--- START ---

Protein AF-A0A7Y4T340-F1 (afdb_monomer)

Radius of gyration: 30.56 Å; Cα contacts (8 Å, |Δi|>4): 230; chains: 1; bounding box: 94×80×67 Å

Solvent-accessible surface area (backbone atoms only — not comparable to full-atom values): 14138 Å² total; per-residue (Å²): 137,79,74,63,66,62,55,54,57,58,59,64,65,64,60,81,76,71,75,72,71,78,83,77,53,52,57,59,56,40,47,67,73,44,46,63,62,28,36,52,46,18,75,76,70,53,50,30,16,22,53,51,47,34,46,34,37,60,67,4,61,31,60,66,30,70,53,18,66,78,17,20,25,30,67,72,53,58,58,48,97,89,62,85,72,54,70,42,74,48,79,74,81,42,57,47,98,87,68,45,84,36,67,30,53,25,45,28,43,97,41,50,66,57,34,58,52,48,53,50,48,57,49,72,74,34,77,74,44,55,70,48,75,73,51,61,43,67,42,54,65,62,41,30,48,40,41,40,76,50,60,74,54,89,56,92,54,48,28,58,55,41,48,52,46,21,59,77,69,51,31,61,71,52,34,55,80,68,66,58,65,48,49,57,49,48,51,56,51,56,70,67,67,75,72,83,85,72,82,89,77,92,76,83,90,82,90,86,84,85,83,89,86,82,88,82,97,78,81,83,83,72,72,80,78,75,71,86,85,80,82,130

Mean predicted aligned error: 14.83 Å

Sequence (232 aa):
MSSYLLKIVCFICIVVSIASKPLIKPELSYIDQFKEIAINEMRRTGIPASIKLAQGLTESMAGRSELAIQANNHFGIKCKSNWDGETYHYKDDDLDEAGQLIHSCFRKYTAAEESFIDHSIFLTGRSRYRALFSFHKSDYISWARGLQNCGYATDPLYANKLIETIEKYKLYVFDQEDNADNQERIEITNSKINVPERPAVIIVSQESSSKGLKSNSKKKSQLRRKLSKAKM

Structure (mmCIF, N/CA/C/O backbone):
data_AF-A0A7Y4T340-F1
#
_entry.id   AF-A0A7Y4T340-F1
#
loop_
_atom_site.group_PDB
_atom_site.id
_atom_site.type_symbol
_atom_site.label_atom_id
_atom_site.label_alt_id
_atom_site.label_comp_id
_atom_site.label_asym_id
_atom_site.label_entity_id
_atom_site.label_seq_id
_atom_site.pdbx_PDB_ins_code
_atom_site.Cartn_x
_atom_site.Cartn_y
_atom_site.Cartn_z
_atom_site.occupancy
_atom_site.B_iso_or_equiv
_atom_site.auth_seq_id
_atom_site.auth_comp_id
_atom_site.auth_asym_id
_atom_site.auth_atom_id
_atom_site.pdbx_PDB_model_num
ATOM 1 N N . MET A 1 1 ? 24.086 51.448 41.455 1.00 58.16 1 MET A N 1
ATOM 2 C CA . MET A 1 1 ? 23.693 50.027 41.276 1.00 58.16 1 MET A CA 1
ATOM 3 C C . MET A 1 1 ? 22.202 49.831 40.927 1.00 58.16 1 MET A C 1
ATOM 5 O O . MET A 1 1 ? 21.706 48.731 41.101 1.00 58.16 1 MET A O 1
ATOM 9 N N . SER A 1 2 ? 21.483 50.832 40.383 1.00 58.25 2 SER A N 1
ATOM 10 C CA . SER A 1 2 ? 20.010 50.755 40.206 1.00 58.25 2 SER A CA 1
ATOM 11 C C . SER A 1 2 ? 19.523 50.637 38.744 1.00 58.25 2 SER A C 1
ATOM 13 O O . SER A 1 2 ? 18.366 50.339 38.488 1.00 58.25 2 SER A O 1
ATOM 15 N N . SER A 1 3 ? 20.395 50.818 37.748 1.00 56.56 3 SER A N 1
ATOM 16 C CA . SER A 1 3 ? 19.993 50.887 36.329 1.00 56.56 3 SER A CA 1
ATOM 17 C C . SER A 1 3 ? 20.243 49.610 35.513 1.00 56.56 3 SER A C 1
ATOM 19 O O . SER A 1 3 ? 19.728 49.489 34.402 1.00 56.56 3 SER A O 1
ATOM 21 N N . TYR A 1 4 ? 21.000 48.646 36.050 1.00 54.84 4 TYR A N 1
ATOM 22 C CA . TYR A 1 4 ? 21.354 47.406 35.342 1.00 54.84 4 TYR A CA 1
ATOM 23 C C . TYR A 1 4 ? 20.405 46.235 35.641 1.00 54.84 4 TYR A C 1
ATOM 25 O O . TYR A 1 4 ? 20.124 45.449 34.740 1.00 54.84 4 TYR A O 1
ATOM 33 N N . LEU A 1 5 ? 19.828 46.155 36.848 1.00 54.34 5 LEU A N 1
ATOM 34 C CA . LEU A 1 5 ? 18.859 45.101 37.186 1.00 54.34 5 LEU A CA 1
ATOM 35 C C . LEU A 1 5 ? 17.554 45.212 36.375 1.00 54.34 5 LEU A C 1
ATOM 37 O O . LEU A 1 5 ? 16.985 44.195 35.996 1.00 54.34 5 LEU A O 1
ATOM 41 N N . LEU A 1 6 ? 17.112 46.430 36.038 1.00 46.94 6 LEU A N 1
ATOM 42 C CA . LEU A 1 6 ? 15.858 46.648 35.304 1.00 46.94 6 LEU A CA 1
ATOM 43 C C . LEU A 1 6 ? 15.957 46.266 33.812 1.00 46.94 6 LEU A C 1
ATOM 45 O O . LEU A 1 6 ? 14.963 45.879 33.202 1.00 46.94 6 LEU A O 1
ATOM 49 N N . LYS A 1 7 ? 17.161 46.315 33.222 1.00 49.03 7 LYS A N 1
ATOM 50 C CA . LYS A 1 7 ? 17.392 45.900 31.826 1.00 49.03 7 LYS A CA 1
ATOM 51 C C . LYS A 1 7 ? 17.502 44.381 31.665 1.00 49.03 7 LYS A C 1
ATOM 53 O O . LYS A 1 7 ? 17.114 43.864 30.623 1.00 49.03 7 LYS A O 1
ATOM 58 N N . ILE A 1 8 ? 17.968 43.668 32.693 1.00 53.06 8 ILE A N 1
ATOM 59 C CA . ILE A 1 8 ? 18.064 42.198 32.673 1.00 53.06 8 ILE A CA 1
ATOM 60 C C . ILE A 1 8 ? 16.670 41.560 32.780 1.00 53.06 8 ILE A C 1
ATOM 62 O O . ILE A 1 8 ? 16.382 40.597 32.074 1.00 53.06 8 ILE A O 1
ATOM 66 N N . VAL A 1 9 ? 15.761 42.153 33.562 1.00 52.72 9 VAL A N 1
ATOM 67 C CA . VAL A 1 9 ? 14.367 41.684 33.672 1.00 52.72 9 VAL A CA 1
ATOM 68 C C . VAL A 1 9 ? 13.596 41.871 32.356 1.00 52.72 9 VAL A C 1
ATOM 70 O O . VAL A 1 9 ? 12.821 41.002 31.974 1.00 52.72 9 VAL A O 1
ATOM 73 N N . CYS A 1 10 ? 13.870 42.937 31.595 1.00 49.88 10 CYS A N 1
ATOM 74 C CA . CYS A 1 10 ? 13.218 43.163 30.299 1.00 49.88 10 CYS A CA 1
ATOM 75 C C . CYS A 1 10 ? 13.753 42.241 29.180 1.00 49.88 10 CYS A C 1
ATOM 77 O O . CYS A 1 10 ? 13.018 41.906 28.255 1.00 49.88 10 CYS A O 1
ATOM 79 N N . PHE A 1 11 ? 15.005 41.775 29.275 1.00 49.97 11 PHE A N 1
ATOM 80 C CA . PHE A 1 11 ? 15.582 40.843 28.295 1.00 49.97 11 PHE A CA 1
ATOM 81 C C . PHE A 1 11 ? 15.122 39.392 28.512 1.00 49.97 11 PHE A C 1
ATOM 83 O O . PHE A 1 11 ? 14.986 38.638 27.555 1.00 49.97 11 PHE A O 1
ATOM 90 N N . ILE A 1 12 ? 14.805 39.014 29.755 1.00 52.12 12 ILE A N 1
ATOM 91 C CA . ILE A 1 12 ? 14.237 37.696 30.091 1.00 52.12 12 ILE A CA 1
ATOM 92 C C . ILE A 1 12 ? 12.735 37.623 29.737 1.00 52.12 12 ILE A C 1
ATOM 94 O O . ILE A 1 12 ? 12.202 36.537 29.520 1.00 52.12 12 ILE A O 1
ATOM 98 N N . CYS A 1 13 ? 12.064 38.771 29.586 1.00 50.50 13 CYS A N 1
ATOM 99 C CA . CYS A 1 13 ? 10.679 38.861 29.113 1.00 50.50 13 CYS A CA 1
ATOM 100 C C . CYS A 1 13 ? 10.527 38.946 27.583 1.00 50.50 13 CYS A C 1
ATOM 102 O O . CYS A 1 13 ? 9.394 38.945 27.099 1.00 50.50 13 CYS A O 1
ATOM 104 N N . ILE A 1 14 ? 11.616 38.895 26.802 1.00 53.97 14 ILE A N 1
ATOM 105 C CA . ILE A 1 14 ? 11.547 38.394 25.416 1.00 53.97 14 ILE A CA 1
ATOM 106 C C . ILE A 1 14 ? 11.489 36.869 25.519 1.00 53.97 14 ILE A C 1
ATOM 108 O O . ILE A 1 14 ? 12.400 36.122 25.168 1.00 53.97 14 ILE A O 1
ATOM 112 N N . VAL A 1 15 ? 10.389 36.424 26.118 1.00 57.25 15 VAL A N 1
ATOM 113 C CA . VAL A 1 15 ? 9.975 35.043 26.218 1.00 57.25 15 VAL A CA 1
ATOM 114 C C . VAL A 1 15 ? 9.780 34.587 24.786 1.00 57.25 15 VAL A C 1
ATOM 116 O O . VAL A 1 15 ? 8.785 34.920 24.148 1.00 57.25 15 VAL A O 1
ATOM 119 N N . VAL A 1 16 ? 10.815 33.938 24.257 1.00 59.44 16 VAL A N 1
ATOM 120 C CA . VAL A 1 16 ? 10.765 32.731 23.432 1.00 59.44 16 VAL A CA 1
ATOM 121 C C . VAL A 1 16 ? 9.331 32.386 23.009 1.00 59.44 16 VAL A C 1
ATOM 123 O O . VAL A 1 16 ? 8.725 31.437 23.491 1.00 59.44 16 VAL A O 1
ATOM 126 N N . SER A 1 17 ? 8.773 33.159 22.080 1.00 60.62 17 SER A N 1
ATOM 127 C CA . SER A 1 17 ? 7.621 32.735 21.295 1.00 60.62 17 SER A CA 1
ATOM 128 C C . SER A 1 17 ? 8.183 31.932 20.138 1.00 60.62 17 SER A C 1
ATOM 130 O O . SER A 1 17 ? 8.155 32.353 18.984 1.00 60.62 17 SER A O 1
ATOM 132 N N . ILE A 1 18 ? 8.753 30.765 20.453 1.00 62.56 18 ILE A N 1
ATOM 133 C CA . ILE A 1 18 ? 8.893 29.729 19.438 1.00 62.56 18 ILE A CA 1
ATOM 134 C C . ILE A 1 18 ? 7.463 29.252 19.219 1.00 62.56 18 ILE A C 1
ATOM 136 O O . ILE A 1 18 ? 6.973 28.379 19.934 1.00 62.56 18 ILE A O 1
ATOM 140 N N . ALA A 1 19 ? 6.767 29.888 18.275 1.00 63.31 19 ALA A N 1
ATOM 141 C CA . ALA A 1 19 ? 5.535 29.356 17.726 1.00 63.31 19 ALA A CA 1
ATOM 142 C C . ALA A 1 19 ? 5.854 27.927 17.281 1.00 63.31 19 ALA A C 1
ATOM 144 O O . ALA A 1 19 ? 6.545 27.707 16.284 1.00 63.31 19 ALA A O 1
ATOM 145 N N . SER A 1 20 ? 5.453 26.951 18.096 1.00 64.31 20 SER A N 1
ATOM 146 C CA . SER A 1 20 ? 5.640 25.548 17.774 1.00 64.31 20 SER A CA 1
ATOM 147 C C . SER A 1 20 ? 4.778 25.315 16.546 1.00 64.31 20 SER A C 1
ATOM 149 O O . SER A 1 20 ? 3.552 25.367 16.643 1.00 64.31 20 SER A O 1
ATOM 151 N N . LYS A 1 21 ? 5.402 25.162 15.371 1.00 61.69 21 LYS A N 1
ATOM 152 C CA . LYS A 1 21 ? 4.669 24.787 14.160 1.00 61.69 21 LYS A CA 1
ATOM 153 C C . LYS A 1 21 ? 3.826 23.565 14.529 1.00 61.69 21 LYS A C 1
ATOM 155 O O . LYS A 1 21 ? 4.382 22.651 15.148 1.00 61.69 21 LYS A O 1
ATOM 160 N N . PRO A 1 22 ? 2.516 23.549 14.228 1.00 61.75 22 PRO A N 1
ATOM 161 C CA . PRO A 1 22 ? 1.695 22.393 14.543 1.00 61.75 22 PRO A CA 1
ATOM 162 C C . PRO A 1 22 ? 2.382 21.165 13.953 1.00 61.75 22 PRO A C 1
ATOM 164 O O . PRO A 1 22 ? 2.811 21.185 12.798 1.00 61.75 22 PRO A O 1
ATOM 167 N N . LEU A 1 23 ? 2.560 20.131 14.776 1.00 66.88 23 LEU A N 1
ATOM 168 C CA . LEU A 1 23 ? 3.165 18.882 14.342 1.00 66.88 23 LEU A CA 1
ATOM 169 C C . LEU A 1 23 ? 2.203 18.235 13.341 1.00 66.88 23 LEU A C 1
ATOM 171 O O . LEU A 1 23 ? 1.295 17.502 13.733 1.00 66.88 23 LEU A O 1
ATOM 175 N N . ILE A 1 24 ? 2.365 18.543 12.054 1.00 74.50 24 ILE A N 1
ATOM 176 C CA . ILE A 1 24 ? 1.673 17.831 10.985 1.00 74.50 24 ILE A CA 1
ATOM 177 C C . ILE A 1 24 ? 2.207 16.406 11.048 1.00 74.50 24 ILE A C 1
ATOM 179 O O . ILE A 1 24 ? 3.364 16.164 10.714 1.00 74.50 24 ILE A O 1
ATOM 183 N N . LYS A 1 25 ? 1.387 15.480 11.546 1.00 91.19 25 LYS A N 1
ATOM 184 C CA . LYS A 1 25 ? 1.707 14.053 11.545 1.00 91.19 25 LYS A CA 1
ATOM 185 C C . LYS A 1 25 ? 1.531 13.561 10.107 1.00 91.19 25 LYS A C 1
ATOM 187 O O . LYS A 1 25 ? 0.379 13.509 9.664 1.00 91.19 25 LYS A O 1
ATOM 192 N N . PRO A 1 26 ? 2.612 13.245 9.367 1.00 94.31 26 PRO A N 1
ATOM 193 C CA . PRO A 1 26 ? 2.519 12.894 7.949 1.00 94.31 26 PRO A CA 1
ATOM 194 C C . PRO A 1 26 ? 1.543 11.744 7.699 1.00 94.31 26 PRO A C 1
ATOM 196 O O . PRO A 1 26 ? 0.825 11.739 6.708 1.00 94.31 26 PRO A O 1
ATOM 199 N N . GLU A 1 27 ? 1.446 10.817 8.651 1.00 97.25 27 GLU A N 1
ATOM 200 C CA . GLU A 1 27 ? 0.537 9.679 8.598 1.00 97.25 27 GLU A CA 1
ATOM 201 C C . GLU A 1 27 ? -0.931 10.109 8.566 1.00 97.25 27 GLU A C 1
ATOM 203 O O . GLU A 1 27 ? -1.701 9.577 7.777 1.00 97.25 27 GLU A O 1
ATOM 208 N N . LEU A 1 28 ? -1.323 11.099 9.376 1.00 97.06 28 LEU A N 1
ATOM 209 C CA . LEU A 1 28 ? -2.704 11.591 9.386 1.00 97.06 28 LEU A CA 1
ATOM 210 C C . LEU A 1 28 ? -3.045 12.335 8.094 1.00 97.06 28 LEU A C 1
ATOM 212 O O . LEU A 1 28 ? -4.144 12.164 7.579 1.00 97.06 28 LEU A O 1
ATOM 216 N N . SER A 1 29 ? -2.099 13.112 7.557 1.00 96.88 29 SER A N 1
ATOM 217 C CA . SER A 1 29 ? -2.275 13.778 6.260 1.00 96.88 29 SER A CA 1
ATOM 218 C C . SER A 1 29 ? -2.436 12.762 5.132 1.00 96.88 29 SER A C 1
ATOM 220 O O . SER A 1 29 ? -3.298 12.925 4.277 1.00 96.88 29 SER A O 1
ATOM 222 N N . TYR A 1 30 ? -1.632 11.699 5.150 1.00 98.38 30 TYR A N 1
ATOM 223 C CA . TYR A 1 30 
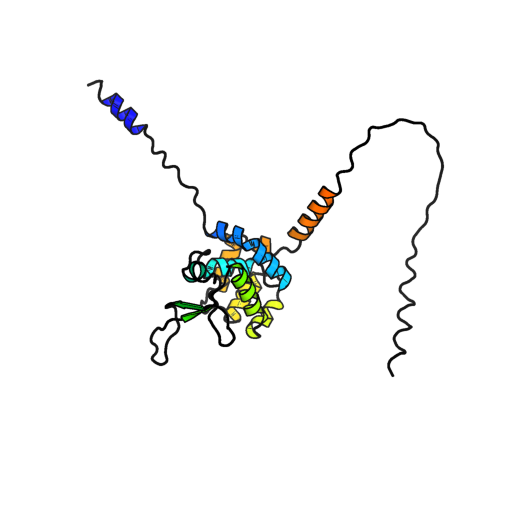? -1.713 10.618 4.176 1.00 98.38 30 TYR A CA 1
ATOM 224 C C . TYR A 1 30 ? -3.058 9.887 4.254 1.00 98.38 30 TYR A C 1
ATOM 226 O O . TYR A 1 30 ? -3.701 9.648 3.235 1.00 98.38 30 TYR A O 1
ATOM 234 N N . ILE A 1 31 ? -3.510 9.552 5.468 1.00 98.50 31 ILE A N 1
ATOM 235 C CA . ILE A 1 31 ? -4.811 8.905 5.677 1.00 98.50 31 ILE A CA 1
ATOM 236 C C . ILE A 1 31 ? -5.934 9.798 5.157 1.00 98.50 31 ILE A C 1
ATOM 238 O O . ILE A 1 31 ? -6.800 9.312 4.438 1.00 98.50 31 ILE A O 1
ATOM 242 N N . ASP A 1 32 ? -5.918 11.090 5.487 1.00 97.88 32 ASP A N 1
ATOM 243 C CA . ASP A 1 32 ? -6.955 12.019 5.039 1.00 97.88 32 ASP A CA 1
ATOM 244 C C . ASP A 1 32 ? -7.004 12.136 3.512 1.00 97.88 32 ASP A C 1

--- END ---

**What is needed**
Could you return, word for word, only the lines running from the first line of the material above to the line that contains "Radius of gyration: 30.56", inclusive?

**Task solution**
Protein AF-A0A7Y4T340-F1 (afdb_monomer)

Radius of gyration: 30.56 Å; Cα contacts (8 Å, |Δi|>4): 230; chains: 1; bounding box: 94×80×67 Å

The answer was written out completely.